Equality Florida gala pays tribute to Prather


Robert Prather holds up the 2013 Voice for Equality Award which he was given by Equality Florida as Michelle Ott, with the local chapter of Equality Florida, smiles during the Equality Florida Greater Gainesville Gala, held at the Florida Museum of Natural History, in Gainesville Saturday, May 4, 2013.

Brad McClenny/Staff photographer
Published: Saturday, May 4, 2013 at 11:18 p.m.
Last Modified: Saturday, May 4, 2013 at 11:18 p.m.

Robert Prather has come a long way since his first foray into activism in 2008 when he campaigned to put Barack Obama into the White House.

In 2010, Prather supported Democrat Craig Lowe's bid to be Gainesville's first openly gay mayor.

In 2009, he campaigned against and successfully defeated a referendum to repeal a Gainesville ordinance protecting the rights of lesbian, gay, bisexual and transgender, or LGBT, people such as himself.

That same year, he served as president of the Stonewall Democrats of Alachua County, an organization that looks to help get members of the LGBT community elected into office.

Then last December, at age 31, he was elected chairman of the Alachua County Democratic Executive Committee, replacing a man twice his age.

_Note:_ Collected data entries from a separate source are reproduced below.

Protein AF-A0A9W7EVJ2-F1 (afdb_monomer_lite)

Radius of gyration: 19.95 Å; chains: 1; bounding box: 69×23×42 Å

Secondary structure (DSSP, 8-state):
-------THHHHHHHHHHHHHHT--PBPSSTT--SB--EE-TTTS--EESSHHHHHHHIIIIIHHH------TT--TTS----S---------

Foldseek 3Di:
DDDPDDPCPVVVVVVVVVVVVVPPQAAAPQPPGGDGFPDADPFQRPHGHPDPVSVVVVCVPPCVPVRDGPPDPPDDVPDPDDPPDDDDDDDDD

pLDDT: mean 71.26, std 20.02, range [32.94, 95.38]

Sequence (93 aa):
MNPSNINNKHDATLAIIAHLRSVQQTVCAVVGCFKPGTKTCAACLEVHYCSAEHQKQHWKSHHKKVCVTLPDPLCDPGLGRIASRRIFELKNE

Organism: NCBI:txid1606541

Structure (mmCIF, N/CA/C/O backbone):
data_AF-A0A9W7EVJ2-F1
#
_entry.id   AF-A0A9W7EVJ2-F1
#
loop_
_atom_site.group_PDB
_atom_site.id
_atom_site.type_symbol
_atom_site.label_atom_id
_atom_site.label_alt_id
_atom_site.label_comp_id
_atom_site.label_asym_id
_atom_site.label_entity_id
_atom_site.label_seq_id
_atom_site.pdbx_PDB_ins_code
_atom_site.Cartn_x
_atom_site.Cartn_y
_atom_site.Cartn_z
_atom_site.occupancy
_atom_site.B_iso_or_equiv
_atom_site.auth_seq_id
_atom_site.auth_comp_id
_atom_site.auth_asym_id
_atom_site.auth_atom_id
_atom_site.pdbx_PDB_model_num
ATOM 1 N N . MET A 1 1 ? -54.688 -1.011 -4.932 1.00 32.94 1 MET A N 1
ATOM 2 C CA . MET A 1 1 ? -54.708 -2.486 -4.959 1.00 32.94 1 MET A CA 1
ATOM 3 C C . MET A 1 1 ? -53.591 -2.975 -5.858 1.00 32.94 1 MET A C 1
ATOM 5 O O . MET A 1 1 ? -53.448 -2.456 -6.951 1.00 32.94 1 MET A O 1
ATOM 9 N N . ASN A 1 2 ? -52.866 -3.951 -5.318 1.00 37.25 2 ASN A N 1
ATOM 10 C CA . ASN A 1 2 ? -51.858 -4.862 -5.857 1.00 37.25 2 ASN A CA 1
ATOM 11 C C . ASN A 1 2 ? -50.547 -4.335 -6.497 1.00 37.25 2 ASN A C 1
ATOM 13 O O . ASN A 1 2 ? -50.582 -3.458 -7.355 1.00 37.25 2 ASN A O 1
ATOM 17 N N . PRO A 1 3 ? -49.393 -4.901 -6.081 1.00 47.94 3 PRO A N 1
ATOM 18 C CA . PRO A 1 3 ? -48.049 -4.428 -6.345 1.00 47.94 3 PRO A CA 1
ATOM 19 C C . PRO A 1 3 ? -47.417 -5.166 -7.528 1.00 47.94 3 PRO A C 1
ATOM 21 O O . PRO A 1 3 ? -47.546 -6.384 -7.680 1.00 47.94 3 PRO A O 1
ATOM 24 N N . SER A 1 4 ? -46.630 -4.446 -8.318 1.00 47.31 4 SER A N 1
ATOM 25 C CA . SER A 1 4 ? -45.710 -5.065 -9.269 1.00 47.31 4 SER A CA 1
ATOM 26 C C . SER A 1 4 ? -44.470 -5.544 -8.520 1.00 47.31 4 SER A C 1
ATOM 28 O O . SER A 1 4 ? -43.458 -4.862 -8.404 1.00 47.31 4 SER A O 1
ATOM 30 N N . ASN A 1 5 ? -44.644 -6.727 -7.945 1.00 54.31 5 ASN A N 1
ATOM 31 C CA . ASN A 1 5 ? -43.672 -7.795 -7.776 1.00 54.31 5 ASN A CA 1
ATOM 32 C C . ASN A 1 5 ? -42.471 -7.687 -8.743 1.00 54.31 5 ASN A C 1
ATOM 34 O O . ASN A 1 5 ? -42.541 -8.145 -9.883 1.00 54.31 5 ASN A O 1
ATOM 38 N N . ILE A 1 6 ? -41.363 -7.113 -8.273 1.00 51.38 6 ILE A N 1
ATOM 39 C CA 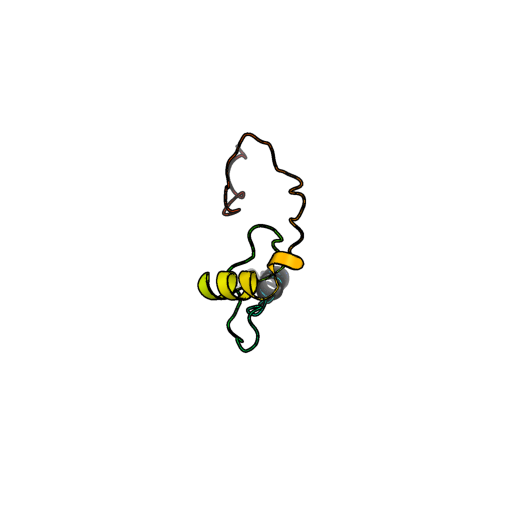. ILE A 1 6 ? -40.041 -7.338 -8.856 1.00 51.38 6 ILE A CA 1
ATOM 40 C C . ILE A 1 6 ? -39.304 -8.211 -7.850 1.00 51.38 6 ILE A C 1
ATOM 42 O O . ILE A 1 6 ? -38.944 -7.791 -6.751 1.00 51.38 6 ILE A O 1
ATOM 46 N N . ASN A 1 7 ? -39.173 -9.485 -8.202 1.00 53.28 7 ASN A N 1
ATOM 47 C CA . ASN A 1 7 ? -38.427 -10.463 -7.432 1.00 53.28 7 ASN A CA 1
ATOM 48 C C . ASN A 1 7 ? -36.939 -10.075 -7.446 1.00 53.28 7 ASN A C 1
ATOM 50 O O . ASN A 1 7 ? -36.189 -10.490 -8.329 1.00 53.28 7 ASN A O 1
ATOM 54 N N . ASN A 1 8 ? -36.533 -9.299 -6.438 1.00 59.22 8 ASN A N 1
ATOM 55 C CA . ASN A 1 8 ? -35.198 -8.746 -6.162 1.00 59.22 8 ASN A CA 1
ATOM 56 C C . ASN A 1 8 ? -34.133 -9.812 -5.818 1.00 59.22 8 ASN A C 1
ATOM 58 O O . ASN A 1 8 ? -33.348 -9.651 -4.885 1.00 59.22 8 ASN A O 1
ATOM 62 N N . LYS A 1 9 ? -34.108 -10.947 -6.524 1.00 52.50 9 LYS A N 1
ATOM 63 C CA . LYS A 1 9 ? -33.087 -11.987 -6.312 1.00 52.50 9 LYS A CA 1
ATOM 64 C C . LYS A 1 9 ? -31.762 -11.605 -6.979 1.00 52.50 9 LYS A C 1
ATOM 66 O O . LYS A 1 9 ? -30.711 -11.837 -6.400 1.00 52.50 9 LYS A O 1
ATOM 71 N N . HIS A 1 10 ? -31.814 -10.961 -8.147 1.00 51.53 10 HIS A N 1
ATOM 72 C CA . HIS A 1 10 ? -30.629 -10.557 -8.911 1.00 51.53 10 HIS A CA 1
ATOM 73 C C . HIS A 1 10 ? -29.884 -9.370 -8.275 1.00 51.53 10 HIS A C 1
ATOM 75 O O . HIS A 1 10 ? -28.661 -9.414 -8.162 1.00 51.53 10 HIS A O 1
ATOM 81 N N . ASP A 1 11 ? -30.603 -8.365 -7.764 1.00 58.69 11 ASP A N 1
ATOM 82 C CA . ASP A 1 11 ? -29.995 -7.211 -7.079 1.00 58.69 11 ASP A CA 1
ATOM 83 C C . ASP A 1 11 ? -29.342 -7.611 -5.756 1.00 58.69 11 ASP A C 1
ATOM 85 O O . ASP A 1 11 ? -28.243 -7.156 -5.440 1.00 58.69 11 ASP A O 1
ATOM 89 N N . ALA A 1 12 ? -29.968 -8.535 -5.018 1.00 64.50 12 ALA A N 1
ATOM 90 C CA . ALA A 1 12 ? -29.374 -9.122 -3.825 1.00 64.50 12 ALA A CA 1
ATOM 91 C C . ALA A 1 12 ? -28.095 -9.901 -4.171 1.00 64.50 12 ALA A C 1
ATOM 93 O O . ALA A 1 12 ? -27.087 -9.742 -3.490 1.00 64.50 12 ALA A O 1
ATOM 94 N N . THR A 1 13 ? -28.087 -10.693 -5.249 1.00 71.00 13 THR A N 1
ATOM 95 C CA . THR A 1 13 ? -26.884 -11.418 -5.687 1.00 71.00 13 THR A CA 1
ATOM 96 C C . THR A 1 13 ? -25.772 -10.476 -6.156 1.00 71.00 13 THR A C 1
ATOM 98 O O . THR A 1 13 ? -24.622 -10.694 -5.785 1.00 71.00 13 THR A O 1
ATOM 101 N N . LEU A 1 14 ? -26.074 -9.406 -6.900 1.00 73.25 14 LEU A N 1
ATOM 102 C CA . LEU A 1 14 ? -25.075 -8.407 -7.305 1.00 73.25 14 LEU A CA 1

On Saturday night, he received the Voice of Equality award at the fifth annual Equality Florida Gala.

“I'm humbled and shocked,” he said.

The Equality Florida Greater Gainesville Gala at the Florida Museum of Natural History on Saturday evening helped to raise money and awareness for LGBT issues in Florida.

“The Greater Gainesville Gala is to celebrate the success Equality Florida has had in promoting protection and rights for the LGBT community,” said Michelle Ott, 55, chair of Equality Florida's steering committee.

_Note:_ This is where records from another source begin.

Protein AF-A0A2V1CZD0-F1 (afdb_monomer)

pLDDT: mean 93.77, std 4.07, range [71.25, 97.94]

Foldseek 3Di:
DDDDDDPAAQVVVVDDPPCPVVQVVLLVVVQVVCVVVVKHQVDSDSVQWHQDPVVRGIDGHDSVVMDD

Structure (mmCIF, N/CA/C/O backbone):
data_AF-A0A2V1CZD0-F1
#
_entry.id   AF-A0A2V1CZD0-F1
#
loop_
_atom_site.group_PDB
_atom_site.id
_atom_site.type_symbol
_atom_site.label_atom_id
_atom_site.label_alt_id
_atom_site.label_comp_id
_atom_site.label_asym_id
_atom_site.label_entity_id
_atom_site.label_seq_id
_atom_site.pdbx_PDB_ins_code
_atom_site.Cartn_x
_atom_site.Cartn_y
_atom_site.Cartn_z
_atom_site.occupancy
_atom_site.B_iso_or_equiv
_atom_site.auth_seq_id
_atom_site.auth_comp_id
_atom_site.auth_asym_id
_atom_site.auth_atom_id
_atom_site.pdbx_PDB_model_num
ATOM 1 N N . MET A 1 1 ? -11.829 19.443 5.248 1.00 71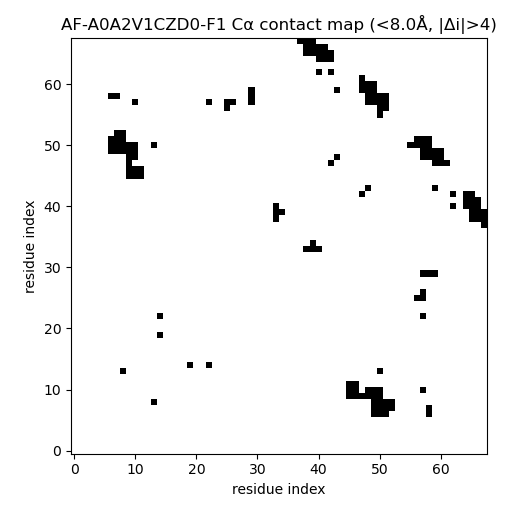.25 1 MET A N 1
ATOM 2 C CA . MET A 1 1 ? -10.814 19.426 4.174 1.00 71.25 1 MET A CA 1
ATOM 3 C C . MET A 1 1 ? -9.515 18.947 4.796 1.00 71.25 1 MET A C 1
ATOM 5 O O . MET A 1 1 ? -9.080 19.568 5.757 1.00 71.25 1 MET A O 1
ATOM 9 N N . MET A 1 2 ? -8.954 17.834 4.329 1.00 83.94 2 MET A N 1
ATOM 10 C CA . MET A 1 2 ? -7.652 17.344 4.790 1.00 83.94 2 MET A CA 1
ATOM 11 C C . MET A 1 2 ? -6.614 17.674 3.722 1.00 83.94 2 MET A C 1
ATOM 13 O O . MET A 1 2 ? -6.849 17.422 2.543 1.00 83.94 2 MET A O 1
ATOM 17 N N . PHE A 1 3 ? -5.493 18.261 4.130 1.00 86.88 3 PHE A N 1
ATOM 18 C CA . PHE A 1 3 ? -4.359 18.525 3.252 1.00 86.88 3 PHE A CA 1
ATOM 19 C C . PHE A 1 3 ?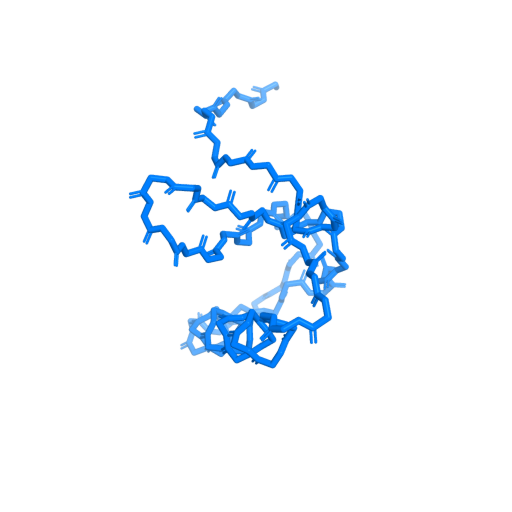 -3.215 17.605 3.660 1.00 86.88 3 PHE A C 1
ATOM 21 O O . PHE A 1 3 ? -2.869 17.526 4.837 1.00 86.88 3 PHE A O 1
ATOM 28 N N . LEU A 1 4 ? -2.655 16.900 2.683 1.00 87.00 4 LEU A N 1
ATOM 29 C CA . LEU A 1 4 ? -1.542 15.976 2.857 1.00 87.00 4 LEU A CA 1
ATOM 30 C C . LEU A 1 4 ? -0.362 16.431 2.002 1.00 87.00 4 LEU A C 1
ATOM 32 O O . LEU A 1 4 ? -0.545 17.064 0.960 1.00 87.00 4 LEU A O 1
ATOM 36 N N . SER A 1 5 ? 0.849 16.096 2.441 1.00 90.62 5 SER A N 1
ATOM 37 C CA . SER A 1 5 ? 2.044 16.220 1.609 1.00 90.62 5 SER A CA 1
ATOM 38 C C . SER A 1 5 ? 2.024 15.191 0.472 1.00 90.62 5 SER A C 1
ATOM 40 O O . SER A 1 5 ? 1.240 14.239 0.468 1.00 90.62 5 SER A O 1
ATOM 42 N N . PHE A 1 6 ? 2.890 15.382 -0.525 1.00 91.44 6 PHE A N 1
ATOM 43 C CA . PHE A 1 6 ? 3.031 14.427 -1.620 1.00 91.44 6 PHE A CA 1
ATOM 44 C C . PHE A 1 6 ? 3.549 13.075 -1.098 1.00 91.44 6 PHE A C 1
ATOM 46 O O . PHE A 1 6 ? 4.664 12.989 -0.592 1.00 91.44 6 PHE A O 1
ATOM 53 N N . GLY A 1 7 ? 2.733 12.024 -1.221 1.00 89.88 7 GLY A N 1
ATOM 54 C CA . GLY A 1 7 ? 3.053 10.676 -0.725 1.00 89.88 7 GLY A CA 1
ATOM 55 C C . GLY A 1 7 ? 3.655 9.724 -1.765 1.00 89.88 7 GLY A C 1
ATOM 56 O O . GLY A 1 7 ? 4.155 8.663 -1.399 1.00 89.88 7 GLY A O 1
ATOM 57 N N . GLY A 1 8 ? 3.615 10.083 -3.053 1.00 94.44 8 GLY A N 1
ATOM 58 C CA . GLY A 1 8 ? 4.089 9.237 -4.149 1.00 94.44 8 GLY A CA 1
ATOM 59 C C . GLY A 1 8 ? 3.142 9.191 -5.348 1.00 94.44 8 GLY A C 1
ATOM 60 O O . GLY A 1 8 ? 2.196 9.972 -5.466 1.00 94.44 8 GLY A O 1
ATOM 61 N N . LYS A 1 9 ? 3.404 8.261 -6.270 1.00 94.62 9 LYS A N 1
ATOM 62 C CA . LYS A 1 9 ? 2.576 8.010 -7.464 1.00 94.62 9 LYS A CA 1
ATOM 63 C C . LYS A 1 9 ? 1.761 6.736 -7.265 1.00 94.62 9 LYS A C 1
ATOM 65 O O . LYS A 1 9 ? 2.191 5.849 -6.548 1.00 94.62 9 LYS A O 1
ATOM 70 N N . ARG A 1 10 ? 0.604 6.598 -7.921 1.00 93.38 10 ARG A N 1
ATOM 71 C CA . ARG A 1 10 ? -0.189 5.353 -7.852 1.00 93.38 10 ARG A CA 1
ATOM 72 C C . ARG A 1 10 ? 0.653 4.137 -8.236 1.00 93.38 10 ARG A C 1
ATOM 74 O O . ARG A 1 10 ? 1.342 4.181 -9.257 1.00 93.38 10 ARG A O 1
ATOM 81 N N . ILE A 1 11 ? 0.515 3.051 -7.477 1.00 93.25 11 ILE A N 1
ATOM 82 C CA . ILE A 1 11 ? 1.251 1.797 -7.697 1.00 93.25 11 ILE A CA 1
ATOM 83 C C . ILE A 1 11 ? 1.066 1.250 -9.119 1.00 93.25 11 ILE A C 1
ATOM 85 O O . ILE A 1 11 ? 2.007 0.735 -9.715 1.00 93.25 11 ILE A O 1
ATOM 89 N N . SER A 1 12 ? -0.111 1.457 -9.722 1.00 90.06 12 SER A N 1
ATOM 90 C CA . SER A 1 12 ? -0.415 1.028 -11.092 1.00 90.06 12 SER A CA 1
ATOM 91 C C . SER A 1 12 ? 0.491 1.650 -12.156 1.00 90.06 12 SER A C 1
ATOM 93 O O . SER A 1 12 ? 0.649 1.069 -13.222 1.00 90.06 12 SER A O 1
ATOM 95 N N . ARG A 1 13 ? 1.105 2.809 -11.881 1.00 90.62 13 ARG A N 1
ATOM 96 C CA . ARG A 1 13 ? 2.090 3.439 -12.777 1.00 90.62 13 ARG A CA 1
ATOM 97 C C . ARG A 1 13 ? 3.515 2.928 -12.559 1.00 90.62 13 ARG A C 1
ATOM 99 O O . ARG A 1 13 ? 4.363 3.185 -13.404 1.00 90.62 13 ARG A O 1
ATOM 106 N N . HIS A 1 14 ? 3.777 2.274 -11.429 1.00 90.25 14 HIS A N 1
ATOM 107 C CA . HIS A 1 14 ? 5.094 1.752 -11.063 1.00 90.25 14 HIS A CA 1
ATOM 108 C C . HIS A 1 14 ? 5.231 0.246 -11.347 1.00 90.25 14 HIS A C 1
ATOM 110 O O . HIS A 1 14 ? 6.339 -0.256 -11.523 1.00 90.25 14 HIS A O 1
ATOM 116 N N . LEU A 1 15 ? 4.119 -0.491 -11.405 1.00 90.19 15 LEU A N 1
ATOM 117 C CA . LEU A 1 15 ? 4.130 -1.920 -11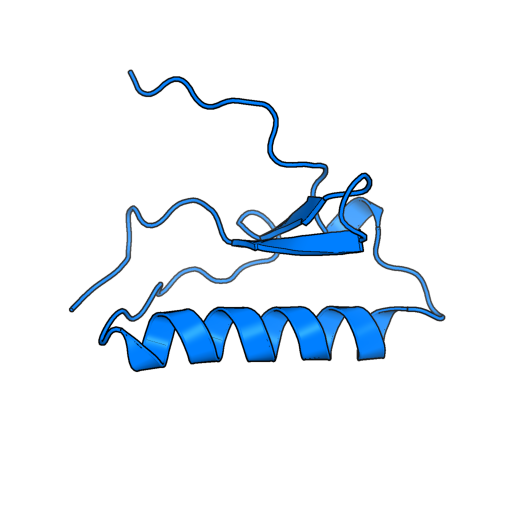.712 1.00 90.19 15 LEU A CA 1
ATOM 118 C C . LEU A 1 15 ? 4.653 -2.191 -13.132 1.00 90.19 15 LEU A C 1
ATOM 120 O O . LEU A 1 15 ? 4.182 -1.630 -14.118 1.00 90.19 15 LEU A O 1
ATOM 124 N N . THR A 1 16 ? 5.614 -3.104 -13.217 1.00 90.62 16 THR A N 1
ATOM 125 C CA . THR A 1 16 ? 6.228 -3.629 -14.441 1.00 90.62 16 THR A CA 1
ATOM 126 C C . THR A 1 16 ? 6.250 -5.158 -14.380 1.00 90.62 16 THR A C 1
ATOM 128 O O . THR A 1 16 ? 6.045 -5.753 -13.320 1.00 90.62 16 THR A O 1
ATOM 131 N N . ALA A 1 17 ? 6.570 -5.816 -15.497 1.00 89.00 17 ALA A N 1
ATOM 132 C CA . ALA A 1 17 ? 6.692 -7.275 -15.548 1.00 89.00 17 ALA A CA 1
ATOM 133 C C . ALA A 1 17 ? 7.778 -7.844 -14.609 1.00 89.00 17 ALA A C 1
ATOM 135 O O . ALA A 1 17 ? 7.733 -9.024 -14.275 1.00 89.00 17 ALA A O 1
ATOM 136 N N . HIS A 1 18 ? 8.743 -7.024 -14.176 1.00 91.50 18 HIS A N 1
ATOM 137 C CA . HIS A 1 18 ? 9.915 -7.480 -13.422 1.00 91.50 18 HIS A CA 1
ATOM 138 C C . HIS A 1 18 ? 9.864 -7.159 -11.922 1.00 91.50 18 HIS A C 1
ATOM 140 O O . HIS A 1 18 ? 10.556 -7.814 -11.149 1.00 91.50 18 HIS A O 1
ATOM 146 N N . ASN A 1 19 ? 9.064 -6.176 -11.489 1.00 92.38 19 ASN A N 1
ATOM 147 C CA . ASN A 1 19 ? 9.002 -5.754 -10.080 1.00 92.38 19 ASN A CA 1
ATOM 148 C C . ASN A 1 19 ? 7.717 -6.182 -9.352 1.00 92.38 19 ASN A C 1
ATOM 150 O O . ASN A 1 19 ? 7.620 -5.973 -8.145 1.00 92.38 19 ASN A O 1
ATOM 154 N N . GLY A 1 20 ? 6.751 -6.795 -10.046 1.00 92.31 20 GLY A N 1
ATOM 155 C CA . GLY A 1 20 ? 5.439 -7.129 -9.480 1.00 92.31 20 GLY A CA 1
ATOM 156 C C . GLY A 1 20 ? 5.509 -7.943 -8.185 1.00 92.31 20 GLY A C 1
ATOM 157 O O . GLY A 1 20 ? 4.845 -7.593 -7.214 1.00 92.31 20 GLY A O 1
ATOM 158 N N . THR A 1 21 ? 6.361 -8.971 -8.126 1.00 94.50 21 THR A N 1
ATOM 159 C CA . THR A 1 21 ? 6.531 -9.803 -6.921 1.00 94.50 21 THR A CA 1
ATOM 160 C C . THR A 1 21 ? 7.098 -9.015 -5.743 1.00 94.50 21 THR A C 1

Equality Florida is involved with issues such as preventing the bullying of LGBT students, preventing workplace discrimination against LGBT employees and preventing discrimination against LGBT people by landlords.

Last year, the gala surpassed its fundraising goal of $35,000 to raise around $42,000, Ott said. This year, the goal is $40,000, collected from sponsors of the event, ticket prices, donations and a silent auction selling everything from massages to gift certificates to a year's supply of bird seed.

“People who come are very committed,” Ott said.

Saturday evening, guests mingled for about an hour, after which Stratton Pollitzer, deputy director for Equality Florida, gave the “State of the State” speech, focusing on the shape of LGBT rights in Florida. Then Prather received the Voice for Equality award for his involvement in working to pass pro-equality legislation and elect pro-equality politicians.

By the time the program started, the room was packed with guests.

“The reason that we're here is to make sure that everybody is equal,” said Jeremy Radford, 20. “The LGBT community can be invisible at times. It's important to make our presence known.”

Eileen Roy, a member of the Alachua County School Board, was there to support gay and transgender students.

“I'm so glad we believe in equality here,” she said. “I don't know of anybody that's not supportive of those kids.”

Gainesville is a great town for LGBT rights, said attendee Duane Tully. Although Gainesville has ordinances protecting LGBT rights, Alachua County has no such ordinance.

“In spite of all the progress we've made, the work is not done,” Tully said.